Fig. 2. The hierarchic relationship in the organization of morphological entities below cells. For each entity its principal part is recognized as being made by a grouping of entities hierarchically inferior to it. The secondary part which corresponds to a kind of environment for the principal part usually surrounds the principal part.
Having recognized this pattern of organization for lower entities, we went on to determine whether it remains the same for higher entities. It could be seen that groups of cells, along with interstitial formations and fluids around them serving as secondary part, create the tissue as a new hierarchically superior entity. Indeed, a proper boundary formation morphologically limits and conceptually defines the new entity. The interstitial fluids are separated by a continuous endothelium limiting the lymphatic spaces as a system closed toward the intercellular spaces. Under these circumstances, the lymphatic endothelium serves as the corresponding boundary formation that limits the tissue entity. Several tissues grouped together, playing the role of the principal part, bind the lymph, as secondary part, to form the organ, as a new hierarchic entity. Lymphatic vessels and connective tissues represent the organ's boundary formations. Furthermore, organs grouped together, with blood as secondary part, form the entity called the organism. (Fig. 3)
Does the same pattern apply for entities hierarchically inferior to chromomeres? For these lower entities, morphological information to define the relationship between principal and secondary parts is unavailable for the moment. Until electron microscopy and other means provide such data, we are obliged to find other criteria to indicate which, in these hierarchic entities, is principal and which secondary part. We have considered electrical characteristics of the constituents as criteria for identifying their role in the hierarchic organization of biological entities below chromomeres.
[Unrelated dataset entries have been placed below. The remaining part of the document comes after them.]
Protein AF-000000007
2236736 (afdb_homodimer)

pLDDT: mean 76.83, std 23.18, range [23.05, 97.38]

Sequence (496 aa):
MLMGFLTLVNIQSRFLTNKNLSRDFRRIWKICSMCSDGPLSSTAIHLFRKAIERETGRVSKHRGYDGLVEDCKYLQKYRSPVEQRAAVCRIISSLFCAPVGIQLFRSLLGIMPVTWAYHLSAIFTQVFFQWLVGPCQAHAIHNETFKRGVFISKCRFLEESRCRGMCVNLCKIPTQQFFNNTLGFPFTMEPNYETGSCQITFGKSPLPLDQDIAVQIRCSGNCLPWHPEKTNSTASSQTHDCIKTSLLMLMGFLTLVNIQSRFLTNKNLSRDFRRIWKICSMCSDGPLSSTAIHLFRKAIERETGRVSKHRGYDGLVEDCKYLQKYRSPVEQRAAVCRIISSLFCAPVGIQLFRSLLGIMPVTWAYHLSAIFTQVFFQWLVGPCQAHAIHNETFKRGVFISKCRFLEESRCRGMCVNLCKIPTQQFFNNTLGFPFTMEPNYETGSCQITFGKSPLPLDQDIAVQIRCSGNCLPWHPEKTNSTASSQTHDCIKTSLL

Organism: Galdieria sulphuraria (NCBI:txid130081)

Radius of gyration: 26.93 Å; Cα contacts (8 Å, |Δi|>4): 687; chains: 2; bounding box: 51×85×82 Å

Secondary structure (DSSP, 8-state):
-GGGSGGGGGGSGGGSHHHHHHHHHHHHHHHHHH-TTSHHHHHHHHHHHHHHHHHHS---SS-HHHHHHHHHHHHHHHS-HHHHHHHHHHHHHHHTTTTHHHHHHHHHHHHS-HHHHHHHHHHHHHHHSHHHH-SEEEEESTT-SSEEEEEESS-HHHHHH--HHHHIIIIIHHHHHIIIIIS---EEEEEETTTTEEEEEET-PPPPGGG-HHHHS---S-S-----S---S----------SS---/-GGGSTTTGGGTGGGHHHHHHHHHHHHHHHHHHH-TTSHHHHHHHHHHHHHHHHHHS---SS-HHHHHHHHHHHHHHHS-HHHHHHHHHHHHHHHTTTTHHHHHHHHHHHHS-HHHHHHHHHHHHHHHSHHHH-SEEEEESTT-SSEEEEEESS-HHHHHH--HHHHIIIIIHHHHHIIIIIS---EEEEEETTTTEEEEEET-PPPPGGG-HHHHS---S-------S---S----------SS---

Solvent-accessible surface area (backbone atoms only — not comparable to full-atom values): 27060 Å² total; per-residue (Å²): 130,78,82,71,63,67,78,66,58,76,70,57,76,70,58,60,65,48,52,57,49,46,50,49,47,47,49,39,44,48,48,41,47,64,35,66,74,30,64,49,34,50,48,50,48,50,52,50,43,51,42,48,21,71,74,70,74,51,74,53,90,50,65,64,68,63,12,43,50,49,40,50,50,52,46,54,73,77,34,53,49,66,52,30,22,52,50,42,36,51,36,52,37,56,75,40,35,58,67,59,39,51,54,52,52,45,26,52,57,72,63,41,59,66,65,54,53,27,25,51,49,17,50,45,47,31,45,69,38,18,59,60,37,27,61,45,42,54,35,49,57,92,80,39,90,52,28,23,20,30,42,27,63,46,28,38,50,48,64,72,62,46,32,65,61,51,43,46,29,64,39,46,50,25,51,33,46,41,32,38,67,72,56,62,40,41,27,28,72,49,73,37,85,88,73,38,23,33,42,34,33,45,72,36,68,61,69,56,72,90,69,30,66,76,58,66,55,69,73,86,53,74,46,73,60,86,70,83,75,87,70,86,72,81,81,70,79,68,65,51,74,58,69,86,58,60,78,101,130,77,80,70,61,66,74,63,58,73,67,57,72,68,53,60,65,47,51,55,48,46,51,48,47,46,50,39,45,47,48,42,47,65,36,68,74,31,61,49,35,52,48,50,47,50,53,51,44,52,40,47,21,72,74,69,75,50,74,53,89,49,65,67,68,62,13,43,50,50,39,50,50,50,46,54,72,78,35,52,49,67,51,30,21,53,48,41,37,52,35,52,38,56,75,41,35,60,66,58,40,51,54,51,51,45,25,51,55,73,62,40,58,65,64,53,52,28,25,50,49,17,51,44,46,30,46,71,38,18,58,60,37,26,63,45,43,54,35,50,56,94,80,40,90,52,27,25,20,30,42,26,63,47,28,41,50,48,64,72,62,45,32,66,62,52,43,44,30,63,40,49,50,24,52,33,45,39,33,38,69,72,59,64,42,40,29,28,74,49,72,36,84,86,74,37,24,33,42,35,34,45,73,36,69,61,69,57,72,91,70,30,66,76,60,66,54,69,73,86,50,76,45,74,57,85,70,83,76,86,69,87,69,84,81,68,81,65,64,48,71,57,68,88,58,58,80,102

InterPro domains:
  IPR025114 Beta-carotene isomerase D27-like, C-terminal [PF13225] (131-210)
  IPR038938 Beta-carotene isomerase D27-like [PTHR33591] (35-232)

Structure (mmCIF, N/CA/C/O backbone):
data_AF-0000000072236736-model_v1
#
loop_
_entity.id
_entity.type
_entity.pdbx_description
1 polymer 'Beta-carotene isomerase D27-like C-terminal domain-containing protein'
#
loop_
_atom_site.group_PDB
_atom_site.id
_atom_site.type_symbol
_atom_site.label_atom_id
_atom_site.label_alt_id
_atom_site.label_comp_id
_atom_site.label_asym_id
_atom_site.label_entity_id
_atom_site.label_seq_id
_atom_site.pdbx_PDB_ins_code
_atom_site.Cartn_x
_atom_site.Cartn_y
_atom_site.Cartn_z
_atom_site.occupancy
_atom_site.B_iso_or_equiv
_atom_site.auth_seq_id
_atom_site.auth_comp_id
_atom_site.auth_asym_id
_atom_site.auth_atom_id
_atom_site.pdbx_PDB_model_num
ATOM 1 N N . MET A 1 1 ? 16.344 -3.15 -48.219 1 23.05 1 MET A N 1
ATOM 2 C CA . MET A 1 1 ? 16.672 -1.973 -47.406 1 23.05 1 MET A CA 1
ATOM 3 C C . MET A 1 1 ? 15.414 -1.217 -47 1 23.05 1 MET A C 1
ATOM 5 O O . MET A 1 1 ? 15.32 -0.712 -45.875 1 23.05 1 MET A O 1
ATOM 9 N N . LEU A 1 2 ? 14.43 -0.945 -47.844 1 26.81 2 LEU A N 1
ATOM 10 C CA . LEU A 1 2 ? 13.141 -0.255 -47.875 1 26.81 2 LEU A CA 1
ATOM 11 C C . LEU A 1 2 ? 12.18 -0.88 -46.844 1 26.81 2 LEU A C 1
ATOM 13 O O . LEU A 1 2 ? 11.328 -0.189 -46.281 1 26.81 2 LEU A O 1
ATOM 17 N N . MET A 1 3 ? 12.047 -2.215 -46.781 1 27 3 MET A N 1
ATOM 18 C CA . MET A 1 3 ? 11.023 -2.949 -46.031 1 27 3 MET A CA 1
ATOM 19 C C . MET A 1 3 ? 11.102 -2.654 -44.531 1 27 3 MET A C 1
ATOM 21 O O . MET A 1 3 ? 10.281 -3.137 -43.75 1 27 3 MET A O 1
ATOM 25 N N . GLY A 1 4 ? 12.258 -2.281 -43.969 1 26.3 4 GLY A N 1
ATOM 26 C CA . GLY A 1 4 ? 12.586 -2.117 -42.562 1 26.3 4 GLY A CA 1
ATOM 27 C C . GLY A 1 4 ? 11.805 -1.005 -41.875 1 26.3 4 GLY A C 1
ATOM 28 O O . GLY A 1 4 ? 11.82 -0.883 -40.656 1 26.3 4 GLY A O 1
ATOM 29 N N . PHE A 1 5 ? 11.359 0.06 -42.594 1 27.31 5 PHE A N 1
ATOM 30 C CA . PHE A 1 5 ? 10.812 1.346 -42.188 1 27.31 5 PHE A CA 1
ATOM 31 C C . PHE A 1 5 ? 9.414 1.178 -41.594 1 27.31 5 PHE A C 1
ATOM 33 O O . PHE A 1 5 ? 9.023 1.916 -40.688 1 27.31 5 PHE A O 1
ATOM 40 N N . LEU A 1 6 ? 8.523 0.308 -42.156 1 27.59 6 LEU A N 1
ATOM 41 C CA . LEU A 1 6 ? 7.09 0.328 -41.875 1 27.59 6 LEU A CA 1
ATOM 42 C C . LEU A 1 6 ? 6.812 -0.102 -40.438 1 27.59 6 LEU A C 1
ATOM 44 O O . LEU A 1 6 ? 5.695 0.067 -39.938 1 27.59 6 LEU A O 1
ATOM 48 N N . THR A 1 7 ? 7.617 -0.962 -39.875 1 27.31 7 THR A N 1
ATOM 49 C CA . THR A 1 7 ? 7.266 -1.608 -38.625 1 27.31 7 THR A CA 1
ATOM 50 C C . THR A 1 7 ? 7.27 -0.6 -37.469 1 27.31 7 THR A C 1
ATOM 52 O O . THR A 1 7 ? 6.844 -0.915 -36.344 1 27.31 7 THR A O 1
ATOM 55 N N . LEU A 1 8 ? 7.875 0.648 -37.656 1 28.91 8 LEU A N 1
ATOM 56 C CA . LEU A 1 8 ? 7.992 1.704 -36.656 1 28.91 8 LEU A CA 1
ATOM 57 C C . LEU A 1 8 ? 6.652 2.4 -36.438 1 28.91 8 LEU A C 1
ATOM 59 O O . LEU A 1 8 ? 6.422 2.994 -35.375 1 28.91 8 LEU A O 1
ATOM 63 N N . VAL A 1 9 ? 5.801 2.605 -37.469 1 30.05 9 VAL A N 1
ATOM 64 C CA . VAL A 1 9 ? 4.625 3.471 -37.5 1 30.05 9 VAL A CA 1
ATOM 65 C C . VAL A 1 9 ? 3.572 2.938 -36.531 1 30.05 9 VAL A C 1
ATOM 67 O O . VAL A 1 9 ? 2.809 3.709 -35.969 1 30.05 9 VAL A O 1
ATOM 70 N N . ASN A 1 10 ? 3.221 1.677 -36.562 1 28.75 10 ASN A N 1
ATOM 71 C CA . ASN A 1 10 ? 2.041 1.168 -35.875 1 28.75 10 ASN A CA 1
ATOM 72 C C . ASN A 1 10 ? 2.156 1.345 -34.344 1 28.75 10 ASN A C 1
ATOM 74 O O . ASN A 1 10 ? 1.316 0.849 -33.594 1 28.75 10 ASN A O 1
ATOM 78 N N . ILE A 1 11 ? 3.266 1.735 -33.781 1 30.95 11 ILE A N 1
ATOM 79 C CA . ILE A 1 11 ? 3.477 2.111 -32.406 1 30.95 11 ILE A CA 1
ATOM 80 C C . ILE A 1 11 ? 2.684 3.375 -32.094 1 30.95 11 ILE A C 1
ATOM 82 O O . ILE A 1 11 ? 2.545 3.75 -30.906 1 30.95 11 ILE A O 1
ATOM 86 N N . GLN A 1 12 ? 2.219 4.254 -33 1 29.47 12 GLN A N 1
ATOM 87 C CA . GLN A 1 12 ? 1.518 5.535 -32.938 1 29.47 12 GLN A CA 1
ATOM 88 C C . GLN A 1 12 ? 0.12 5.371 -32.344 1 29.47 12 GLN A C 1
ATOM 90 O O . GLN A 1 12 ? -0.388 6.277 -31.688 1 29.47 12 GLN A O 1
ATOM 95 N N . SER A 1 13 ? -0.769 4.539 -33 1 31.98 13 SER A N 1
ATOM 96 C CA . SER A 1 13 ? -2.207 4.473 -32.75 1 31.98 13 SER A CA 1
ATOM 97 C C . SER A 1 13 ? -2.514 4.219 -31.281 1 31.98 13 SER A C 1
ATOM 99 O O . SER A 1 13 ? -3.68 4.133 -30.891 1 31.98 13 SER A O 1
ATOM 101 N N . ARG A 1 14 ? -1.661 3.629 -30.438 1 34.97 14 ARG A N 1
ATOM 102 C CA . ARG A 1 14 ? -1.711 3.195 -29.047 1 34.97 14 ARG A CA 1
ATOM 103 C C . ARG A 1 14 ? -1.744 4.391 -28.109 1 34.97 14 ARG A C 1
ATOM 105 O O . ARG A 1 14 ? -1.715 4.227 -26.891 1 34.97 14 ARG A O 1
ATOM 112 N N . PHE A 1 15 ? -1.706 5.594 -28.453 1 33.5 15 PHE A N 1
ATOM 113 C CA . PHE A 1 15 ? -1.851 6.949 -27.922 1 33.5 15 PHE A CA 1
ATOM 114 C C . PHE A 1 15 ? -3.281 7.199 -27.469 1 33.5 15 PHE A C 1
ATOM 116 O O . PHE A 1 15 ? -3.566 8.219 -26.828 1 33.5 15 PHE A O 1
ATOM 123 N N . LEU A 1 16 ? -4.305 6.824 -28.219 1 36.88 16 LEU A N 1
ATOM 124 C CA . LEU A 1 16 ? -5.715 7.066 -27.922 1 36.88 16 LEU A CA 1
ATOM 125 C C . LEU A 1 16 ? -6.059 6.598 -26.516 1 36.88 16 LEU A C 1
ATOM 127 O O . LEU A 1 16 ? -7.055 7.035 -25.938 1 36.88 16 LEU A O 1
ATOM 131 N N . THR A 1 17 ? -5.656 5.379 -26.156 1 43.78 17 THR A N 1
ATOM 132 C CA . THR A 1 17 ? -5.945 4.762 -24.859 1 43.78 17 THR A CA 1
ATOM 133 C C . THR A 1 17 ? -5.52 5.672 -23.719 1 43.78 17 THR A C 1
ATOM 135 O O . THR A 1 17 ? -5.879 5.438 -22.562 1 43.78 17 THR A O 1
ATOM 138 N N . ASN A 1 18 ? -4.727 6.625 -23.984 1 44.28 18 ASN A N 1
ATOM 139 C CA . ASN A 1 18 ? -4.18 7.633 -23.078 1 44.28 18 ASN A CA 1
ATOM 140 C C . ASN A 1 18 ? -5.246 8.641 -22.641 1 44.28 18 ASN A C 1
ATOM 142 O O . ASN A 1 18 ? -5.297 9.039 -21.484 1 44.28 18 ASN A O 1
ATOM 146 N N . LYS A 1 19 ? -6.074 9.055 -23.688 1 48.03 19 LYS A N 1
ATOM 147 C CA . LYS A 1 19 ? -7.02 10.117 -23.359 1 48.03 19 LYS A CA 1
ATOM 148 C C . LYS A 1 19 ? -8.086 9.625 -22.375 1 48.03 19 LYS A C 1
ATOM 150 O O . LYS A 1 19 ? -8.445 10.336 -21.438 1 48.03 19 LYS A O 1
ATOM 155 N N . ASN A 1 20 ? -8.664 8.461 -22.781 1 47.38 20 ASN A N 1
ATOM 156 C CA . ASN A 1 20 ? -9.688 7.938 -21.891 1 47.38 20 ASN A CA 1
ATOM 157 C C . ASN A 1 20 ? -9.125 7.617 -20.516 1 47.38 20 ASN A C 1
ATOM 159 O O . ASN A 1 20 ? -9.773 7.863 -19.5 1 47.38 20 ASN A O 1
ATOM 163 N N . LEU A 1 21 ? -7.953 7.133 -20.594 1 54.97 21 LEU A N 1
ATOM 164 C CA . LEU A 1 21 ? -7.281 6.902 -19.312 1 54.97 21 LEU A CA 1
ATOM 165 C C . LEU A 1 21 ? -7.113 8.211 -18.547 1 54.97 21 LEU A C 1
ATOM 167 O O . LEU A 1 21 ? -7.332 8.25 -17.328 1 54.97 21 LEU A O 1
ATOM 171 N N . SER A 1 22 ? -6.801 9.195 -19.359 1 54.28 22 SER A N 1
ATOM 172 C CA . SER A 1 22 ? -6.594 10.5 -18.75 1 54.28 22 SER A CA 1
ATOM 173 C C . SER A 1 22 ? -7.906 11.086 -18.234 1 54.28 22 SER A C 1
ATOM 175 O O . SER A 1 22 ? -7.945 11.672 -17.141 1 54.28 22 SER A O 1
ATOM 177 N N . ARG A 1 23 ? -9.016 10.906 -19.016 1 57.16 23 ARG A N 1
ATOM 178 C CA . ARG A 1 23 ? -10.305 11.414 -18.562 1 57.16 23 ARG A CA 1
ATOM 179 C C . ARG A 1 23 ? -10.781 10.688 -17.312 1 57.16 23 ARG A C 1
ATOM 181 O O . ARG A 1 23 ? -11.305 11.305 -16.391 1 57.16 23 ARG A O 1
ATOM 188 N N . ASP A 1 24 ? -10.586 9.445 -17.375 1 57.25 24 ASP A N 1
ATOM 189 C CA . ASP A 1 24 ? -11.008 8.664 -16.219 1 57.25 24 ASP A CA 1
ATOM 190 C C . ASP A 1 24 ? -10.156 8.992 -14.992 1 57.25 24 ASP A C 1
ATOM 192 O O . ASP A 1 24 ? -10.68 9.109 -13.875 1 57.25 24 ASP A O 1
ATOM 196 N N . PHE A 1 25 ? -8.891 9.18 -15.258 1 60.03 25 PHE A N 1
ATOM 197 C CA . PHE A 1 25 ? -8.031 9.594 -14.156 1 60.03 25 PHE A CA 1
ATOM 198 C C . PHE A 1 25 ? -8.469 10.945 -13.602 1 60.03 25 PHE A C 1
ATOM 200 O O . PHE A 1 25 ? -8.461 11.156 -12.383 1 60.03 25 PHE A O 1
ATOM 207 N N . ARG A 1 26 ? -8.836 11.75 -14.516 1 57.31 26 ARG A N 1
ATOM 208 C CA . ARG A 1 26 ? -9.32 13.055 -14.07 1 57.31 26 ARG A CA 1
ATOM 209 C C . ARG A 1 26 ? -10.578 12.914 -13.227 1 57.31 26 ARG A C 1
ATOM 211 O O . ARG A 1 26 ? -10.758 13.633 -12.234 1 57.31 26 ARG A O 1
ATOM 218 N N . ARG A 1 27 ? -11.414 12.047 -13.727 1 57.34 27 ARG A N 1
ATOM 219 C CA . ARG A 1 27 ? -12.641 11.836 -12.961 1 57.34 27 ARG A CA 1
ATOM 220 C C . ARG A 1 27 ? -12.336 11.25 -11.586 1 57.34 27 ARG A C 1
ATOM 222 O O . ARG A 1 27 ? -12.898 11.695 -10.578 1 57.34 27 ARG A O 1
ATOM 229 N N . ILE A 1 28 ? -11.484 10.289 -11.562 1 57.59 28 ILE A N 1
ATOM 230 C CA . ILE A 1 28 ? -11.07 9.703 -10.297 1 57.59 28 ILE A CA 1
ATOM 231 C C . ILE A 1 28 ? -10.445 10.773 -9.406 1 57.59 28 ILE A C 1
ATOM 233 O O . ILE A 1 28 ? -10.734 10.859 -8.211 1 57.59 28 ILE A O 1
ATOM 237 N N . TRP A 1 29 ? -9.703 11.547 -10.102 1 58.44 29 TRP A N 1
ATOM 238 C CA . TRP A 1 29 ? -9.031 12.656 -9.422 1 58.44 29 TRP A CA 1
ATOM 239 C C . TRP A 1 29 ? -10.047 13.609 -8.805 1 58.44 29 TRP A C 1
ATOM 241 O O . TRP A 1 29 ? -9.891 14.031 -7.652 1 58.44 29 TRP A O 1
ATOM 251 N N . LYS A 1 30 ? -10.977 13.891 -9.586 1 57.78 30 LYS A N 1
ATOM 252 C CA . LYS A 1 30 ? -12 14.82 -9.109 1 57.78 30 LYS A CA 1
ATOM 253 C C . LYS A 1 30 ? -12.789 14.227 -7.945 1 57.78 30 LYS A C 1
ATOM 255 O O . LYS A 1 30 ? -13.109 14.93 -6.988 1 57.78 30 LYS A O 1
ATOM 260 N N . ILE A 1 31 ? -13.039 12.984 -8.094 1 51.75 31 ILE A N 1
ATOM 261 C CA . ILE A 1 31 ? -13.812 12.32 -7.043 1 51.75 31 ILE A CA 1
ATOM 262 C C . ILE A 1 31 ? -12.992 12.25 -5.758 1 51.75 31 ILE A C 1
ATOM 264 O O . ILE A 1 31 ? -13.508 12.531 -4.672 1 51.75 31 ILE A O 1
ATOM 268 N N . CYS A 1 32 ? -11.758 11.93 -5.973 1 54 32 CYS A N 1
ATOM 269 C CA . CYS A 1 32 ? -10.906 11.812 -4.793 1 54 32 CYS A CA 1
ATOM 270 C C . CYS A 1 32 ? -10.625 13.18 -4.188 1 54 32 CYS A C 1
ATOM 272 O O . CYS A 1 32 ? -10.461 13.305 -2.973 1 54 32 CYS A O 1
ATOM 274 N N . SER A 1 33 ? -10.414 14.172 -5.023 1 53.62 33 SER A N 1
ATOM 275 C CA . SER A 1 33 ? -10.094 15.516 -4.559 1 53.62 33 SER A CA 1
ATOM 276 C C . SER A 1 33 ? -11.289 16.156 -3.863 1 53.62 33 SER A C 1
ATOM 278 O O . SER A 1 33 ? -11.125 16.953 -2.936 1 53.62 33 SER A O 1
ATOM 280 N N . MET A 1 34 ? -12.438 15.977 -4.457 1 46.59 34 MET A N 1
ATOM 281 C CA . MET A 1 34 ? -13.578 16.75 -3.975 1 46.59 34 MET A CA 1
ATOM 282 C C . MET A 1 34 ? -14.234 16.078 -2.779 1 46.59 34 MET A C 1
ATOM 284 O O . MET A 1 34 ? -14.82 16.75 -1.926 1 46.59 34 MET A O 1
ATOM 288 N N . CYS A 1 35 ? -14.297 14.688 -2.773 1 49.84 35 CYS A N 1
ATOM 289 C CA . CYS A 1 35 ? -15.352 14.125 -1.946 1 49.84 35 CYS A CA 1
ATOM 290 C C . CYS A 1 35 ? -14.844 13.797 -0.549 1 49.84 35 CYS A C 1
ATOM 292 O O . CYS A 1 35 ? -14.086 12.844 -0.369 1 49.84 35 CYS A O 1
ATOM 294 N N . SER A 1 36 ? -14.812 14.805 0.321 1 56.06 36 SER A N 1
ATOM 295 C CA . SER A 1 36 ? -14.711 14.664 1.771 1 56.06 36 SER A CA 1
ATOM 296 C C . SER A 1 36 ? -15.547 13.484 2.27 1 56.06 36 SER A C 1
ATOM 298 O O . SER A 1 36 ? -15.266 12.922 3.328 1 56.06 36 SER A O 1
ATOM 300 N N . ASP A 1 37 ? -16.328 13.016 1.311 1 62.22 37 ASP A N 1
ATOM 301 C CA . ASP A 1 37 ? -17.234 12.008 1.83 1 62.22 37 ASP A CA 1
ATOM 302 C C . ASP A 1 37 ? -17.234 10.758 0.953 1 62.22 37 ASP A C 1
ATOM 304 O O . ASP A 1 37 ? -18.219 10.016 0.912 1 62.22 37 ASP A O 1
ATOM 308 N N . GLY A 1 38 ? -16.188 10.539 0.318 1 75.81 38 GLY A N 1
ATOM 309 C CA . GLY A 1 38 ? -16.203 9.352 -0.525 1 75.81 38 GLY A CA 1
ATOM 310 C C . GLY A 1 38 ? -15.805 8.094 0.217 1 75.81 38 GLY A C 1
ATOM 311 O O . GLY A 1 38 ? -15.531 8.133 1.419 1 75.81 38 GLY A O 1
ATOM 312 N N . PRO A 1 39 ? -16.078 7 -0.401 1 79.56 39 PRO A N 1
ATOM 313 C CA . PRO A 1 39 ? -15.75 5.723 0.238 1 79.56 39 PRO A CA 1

Fig. 3. The oganization above the cells. The hierarchic pattern of the organization in general is recognized also in the organization above the cells. Tissues, organs, organism are seen to represent hierarchic entities, each one being made by a principal part formed by the grouping of entities hierarchically immediately inferior to it. The principal part is bound to a secondary part characteristic for each entity. This secondary part would correspond to the proper environment in which the entities forming the principal part, have evolved.